The Next Stone
This stone, here. That one, there.
Slide it just a bit. Find the balance,
so easily knocked askew
with one unexpected stone,
a brash wind. A hard rain.
I wonder, at times, if all the work,
the juggling of insanities is worth it.
It would be easier after all
to simply go mad,
become someone else’s problem,
the crazy uncle with bad hair
and a convertible.
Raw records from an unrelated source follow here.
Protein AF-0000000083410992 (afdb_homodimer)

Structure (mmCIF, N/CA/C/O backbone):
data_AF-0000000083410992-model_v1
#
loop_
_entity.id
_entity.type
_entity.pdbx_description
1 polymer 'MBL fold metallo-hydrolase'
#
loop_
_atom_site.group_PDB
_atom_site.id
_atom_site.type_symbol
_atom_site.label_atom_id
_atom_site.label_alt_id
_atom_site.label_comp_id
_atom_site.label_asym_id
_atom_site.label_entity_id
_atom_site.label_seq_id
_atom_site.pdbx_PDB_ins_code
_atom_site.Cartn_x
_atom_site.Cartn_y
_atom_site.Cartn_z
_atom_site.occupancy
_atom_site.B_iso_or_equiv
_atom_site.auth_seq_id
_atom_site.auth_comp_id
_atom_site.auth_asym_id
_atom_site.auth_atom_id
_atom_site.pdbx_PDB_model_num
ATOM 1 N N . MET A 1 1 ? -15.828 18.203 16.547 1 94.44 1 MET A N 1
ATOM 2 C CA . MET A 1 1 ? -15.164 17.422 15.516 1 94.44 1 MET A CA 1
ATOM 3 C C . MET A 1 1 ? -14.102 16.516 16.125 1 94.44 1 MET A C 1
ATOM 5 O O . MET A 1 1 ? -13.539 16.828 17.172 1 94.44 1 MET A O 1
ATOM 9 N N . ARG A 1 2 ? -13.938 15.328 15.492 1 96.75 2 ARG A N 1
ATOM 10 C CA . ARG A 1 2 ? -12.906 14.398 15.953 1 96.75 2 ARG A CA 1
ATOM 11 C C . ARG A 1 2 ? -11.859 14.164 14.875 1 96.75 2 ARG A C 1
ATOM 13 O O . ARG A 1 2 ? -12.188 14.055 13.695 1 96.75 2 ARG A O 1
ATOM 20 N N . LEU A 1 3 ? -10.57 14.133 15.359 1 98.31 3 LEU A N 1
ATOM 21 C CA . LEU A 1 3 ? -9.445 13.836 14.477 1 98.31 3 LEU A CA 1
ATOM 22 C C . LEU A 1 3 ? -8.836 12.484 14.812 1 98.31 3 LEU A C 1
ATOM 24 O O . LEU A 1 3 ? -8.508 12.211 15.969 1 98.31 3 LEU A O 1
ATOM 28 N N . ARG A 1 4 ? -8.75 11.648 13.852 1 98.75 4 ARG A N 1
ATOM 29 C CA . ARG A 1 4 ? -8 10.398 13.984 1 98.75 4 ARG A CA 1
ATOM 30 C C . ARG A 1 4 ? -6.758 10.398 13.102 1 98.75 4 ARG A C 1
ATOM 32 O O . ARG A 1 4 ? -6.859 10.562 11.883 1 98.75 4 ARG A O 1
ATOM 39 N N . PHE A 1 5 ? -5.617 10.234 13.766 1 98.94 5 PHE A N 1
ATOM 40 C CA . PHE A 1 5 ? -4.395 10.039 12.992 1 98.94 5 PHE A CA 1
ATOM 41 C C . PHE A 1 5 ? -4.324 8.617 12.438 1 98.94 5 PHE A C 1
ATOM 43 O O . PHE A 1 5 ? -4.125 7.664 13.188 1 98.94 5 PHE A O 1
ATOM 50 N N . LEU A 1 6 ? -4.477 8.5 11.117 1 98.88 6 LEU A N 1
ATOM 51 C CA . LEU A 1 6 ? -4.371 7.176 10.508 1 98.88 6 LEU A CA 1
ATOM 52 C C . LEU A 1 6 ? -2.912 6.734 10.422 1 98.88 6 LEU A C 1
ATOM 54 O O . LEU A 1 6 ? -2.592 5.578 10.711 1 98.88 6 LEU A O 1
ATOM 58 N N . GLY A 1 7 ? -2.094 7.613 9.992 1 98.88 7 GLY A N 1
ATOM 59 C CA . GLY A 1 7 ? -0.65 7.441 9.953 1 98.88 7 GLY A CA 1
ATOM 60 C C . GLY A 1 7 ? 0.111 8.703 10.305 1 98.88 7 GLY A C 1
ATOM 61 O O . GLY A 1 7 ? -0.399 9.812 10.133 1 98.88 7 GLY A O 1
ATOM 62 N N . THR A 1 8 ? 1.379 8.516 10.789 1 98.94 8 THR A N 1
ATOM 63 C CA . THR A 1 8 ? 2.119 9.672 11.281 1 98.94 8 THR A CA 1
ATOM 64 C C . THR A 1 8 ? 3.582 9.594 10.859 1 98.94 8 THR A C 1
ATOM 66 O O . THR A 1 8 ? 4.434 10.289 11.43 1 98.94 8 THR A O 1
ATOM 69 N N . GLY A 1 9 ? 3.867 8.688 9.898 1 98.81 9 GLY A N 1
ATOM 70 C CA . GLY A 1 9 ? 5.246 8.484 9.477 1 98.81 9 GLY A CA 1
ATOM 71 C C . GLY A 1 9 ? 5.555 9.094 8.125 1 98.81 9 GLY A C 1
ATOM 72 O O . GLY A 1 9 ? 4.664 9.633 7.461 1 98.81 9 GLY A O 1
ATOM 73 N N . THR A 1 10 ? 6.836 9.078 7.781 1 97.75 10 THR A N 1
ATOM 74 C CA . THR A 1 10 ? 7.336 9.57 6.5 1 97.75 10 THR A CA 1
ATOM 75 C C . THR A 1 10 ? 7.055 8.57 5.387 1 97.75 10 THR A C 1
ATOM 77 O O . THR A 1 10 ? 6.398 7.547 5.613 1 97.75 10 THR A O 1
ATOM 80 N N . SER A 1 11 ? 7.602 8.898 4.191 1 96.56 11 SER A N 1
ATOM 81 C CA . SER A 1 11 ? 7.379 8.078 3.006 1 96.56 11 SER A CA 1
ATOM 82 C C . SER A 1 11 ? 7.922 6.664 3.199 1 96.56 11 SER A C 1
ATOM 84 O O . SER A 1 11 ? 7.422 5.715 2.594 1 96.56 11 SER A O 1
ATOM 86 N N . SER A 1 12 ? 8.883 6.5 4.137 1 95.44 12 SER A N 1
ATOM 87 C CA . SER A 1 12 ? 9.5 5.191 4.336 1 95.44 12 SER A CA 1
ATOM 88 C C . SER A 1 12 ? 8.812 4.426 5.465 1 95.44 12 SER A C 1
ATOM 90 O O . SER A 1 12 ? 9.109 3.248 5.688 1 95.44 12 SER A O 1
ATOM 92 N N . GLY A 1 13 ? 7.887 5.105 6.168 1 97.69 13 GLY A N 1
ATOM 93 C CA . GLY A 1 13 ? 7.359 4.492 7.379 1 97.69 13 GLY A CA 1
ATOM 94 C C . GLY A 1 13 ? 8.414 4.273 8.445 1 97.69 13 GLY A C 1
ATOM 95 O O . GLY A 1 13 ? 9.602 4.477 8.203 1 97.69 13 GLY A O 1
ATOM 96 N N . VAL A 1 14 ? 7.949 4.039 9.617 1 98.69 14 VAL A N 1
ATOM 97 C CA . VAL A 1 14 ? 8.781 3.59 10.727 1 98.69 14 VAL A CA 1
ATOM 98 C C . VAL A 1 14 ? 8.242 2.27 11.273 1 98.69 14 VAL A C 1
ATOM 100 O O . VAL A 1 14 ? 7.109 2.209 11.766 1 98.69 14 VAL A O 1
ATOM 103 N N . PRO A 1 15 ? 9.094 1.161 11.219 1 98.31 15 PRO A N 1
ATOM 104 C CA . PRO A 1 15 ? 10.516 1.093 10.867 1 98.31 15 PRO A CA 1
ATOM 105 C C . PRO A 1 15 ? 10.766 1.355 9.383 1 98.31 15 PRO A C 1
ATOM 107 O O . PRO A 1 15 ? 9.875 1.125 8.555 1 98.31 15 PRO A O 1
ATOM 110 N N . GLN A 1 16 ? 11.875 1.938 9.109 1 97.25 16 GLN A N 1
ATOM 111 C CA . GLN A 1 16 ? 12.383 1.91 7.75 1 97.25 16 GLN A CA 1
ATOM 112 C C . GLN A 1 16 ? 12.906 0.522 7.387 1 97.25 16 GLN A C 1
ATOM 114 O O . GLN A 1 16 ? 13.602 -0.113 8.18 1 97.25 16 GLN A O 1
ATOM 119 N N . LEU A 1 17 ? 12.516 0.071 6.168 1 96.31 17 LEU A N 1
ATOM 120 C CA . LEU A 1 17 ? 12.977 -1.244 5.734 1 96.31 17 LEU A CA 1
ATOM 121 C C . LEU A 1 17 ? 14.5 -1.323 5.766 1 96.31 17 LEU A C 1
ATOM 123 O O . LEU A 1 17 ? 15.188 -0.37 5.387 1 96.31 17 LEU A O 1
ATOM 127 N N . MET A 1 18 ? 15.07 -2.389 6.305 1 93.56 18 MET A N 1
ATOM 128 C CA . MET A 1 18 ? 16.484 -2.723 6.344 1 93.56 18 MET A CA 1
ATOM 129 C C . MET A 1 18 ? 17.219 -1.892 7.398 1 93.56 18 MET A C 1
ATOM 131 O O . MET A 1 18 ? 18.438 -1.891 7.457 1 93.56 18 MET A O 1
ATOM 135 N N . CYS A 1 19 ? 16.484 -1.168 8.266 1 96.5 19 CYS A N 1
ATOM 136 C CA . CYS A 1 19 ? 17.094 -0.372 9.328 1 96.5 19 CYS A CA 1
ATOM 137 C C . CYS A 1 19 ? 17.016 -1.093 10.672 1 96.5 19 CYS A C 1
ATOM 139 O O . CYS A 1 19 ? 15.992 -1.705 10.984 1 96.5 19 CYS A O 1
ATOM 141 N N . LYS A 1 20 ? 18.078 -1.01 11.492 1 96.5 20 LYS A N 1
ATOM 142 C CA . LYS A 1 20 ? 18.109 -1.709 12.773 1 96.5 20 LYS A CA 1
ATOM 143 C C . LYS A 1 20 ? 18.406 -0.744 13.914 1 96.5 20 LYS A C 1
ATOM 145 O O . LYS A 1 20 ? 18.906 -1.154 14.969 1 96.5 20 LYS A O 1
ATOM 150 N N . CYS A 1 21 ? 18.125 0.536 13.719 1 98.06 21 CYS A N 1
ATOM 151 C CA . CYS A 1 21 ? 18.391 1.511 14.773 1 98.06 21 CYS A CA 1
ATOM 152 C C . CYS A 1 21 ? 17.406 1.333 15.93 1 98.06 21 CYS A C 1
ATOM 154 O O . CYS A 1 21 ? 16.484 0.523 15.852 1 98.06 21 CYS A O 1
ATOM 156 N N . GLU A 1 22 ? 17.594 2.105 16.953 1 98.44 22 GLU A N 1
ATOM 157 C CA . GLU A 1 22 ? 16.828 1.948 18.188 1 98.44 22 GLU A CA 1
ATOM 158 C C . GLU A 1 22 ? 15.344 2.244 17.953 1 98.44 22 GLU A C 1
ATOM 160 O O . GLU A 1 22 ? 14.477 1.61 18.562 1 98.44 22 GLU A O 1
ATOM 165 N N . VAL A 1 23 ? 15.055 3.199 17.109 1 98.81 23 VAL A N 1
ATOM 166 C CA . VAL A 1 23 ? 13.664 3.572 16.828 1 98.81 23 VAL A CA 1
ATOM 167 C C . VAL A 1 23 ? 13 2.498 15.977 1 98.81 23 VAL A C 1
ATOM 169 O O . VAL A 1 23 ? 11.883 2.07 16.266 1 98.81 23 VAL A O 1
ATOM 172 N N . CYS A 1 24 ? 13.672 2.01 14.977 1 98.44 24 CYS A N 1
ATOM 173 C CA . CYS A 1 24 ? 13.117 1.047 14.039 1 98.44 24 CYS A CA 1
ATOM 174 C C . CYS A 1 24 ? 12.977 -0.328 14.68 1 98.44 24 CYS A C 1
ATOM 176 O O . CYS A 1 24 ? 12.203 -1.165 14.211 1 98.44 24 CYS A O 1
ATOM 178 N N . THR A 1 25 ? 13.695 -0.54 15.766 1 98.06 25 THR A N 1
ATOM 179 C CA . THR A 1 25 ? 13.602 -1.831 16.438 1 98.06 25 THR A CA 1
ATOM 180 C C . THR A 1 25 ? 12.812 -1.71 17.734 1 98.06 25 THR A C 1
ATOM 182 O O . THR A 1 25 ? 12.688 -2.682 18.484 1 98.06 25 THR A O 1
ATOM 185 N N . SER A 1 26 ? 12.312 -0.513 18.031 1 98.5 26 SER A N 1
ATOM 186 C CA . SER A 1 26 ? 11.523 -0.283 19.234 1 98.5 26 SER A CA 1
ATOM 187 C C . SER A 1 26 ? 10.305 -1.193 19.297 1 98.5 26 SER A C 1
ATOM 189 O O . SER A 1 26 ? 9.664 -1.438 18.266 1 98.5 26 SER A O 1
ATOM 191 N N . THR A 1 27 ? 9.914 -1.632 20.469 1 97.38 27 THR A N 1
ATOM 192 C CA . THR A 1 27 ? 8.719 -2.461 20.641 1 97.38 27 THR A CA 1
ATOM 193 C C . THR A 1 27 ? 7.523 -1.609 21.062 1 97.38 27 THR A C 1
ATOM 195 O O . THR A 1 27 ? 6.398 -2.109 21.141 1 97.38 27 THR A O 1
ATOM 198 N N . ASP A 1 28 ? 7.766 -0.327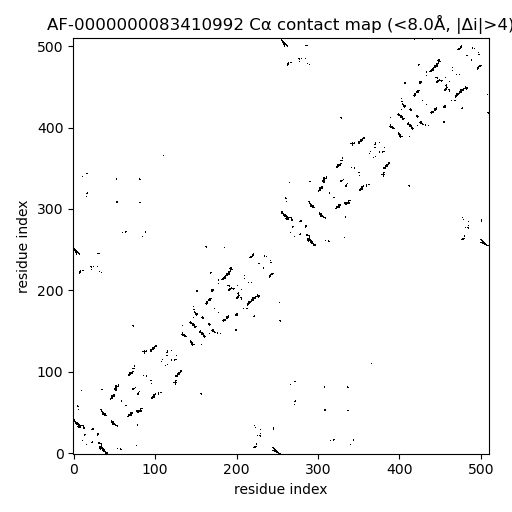 21.344 1 98.12 28 ASP A N 1
ATOM 199 C CA . ASP A 1 28 ? 6.684 0.609 21.625 1 98.12 28 ASP A CA 1
ATOM 200 C C . ASP A 1 28 ? 5.871 0.916 20.359 1 98.12 28 ASP A C 1
ATOM 202 O O . ASP A 1 28 ? 6.41 1.439 19.391 1 98.12 28 ASP A O 1
ATOM 206 N N . THR A 1 29 ? 4.605 0.605 20.344 1 97.94 29 THR A N 1
ATOM 207 C CA . THR A 1 29 ? 3.754 0.764 19.172 1 97.94 29 THR A CA 1
ATOM 208 C C . THR A 1 29 ? 3.678 2.23 18.75 1 97.94 29 THR A C 1
ATOM 210 O O . THR A 1 29 ? 3.381 2.537 17.594 1 97.94 29 THR A O 1
ATOM 213 N N . HIS A 1 30 ? 3.984 3.133 19.688 1 98.5 30 HIS A N 1
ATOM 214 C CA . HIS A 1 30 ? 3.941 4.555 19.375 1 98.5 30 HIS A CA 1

Unsafe at any speed.
This whole normalcy thing is work,
Not the kind of work you finish,
the kind that you do every day
or else.
At times I love my parents,
at times, I curse them, their insistence
on responsibility, weaseled into me
with the best of intentions for two decades
until it became a part of me, like a leg,
something to stand on.
Never mind the balancing, the circus
of emotions. Those weren’t allowed.
Or at least allowed to show.
I had to learn them on my own,
and it was slow going. Still is.
Drop a rock in the wrong place
and I dance like a dervish,
Mick Jagger without the lips or soundtrack
until you empty out the imbalance.
Because that is what I do.
Empty out and let the stones find their way.
Back to the zen I love so much.
Until of course,
the next stone.
About this poem
“You are always so calm.” people say. Well, maybe less so than I look. But I always get back to calm.
The picture is not one of mine. It is (legal) stock photography.
Tom
Yes…I was told once “you look so serene”. Little did they know the inner turmoil!!!
…and I get “You seem so intelligent.” HA!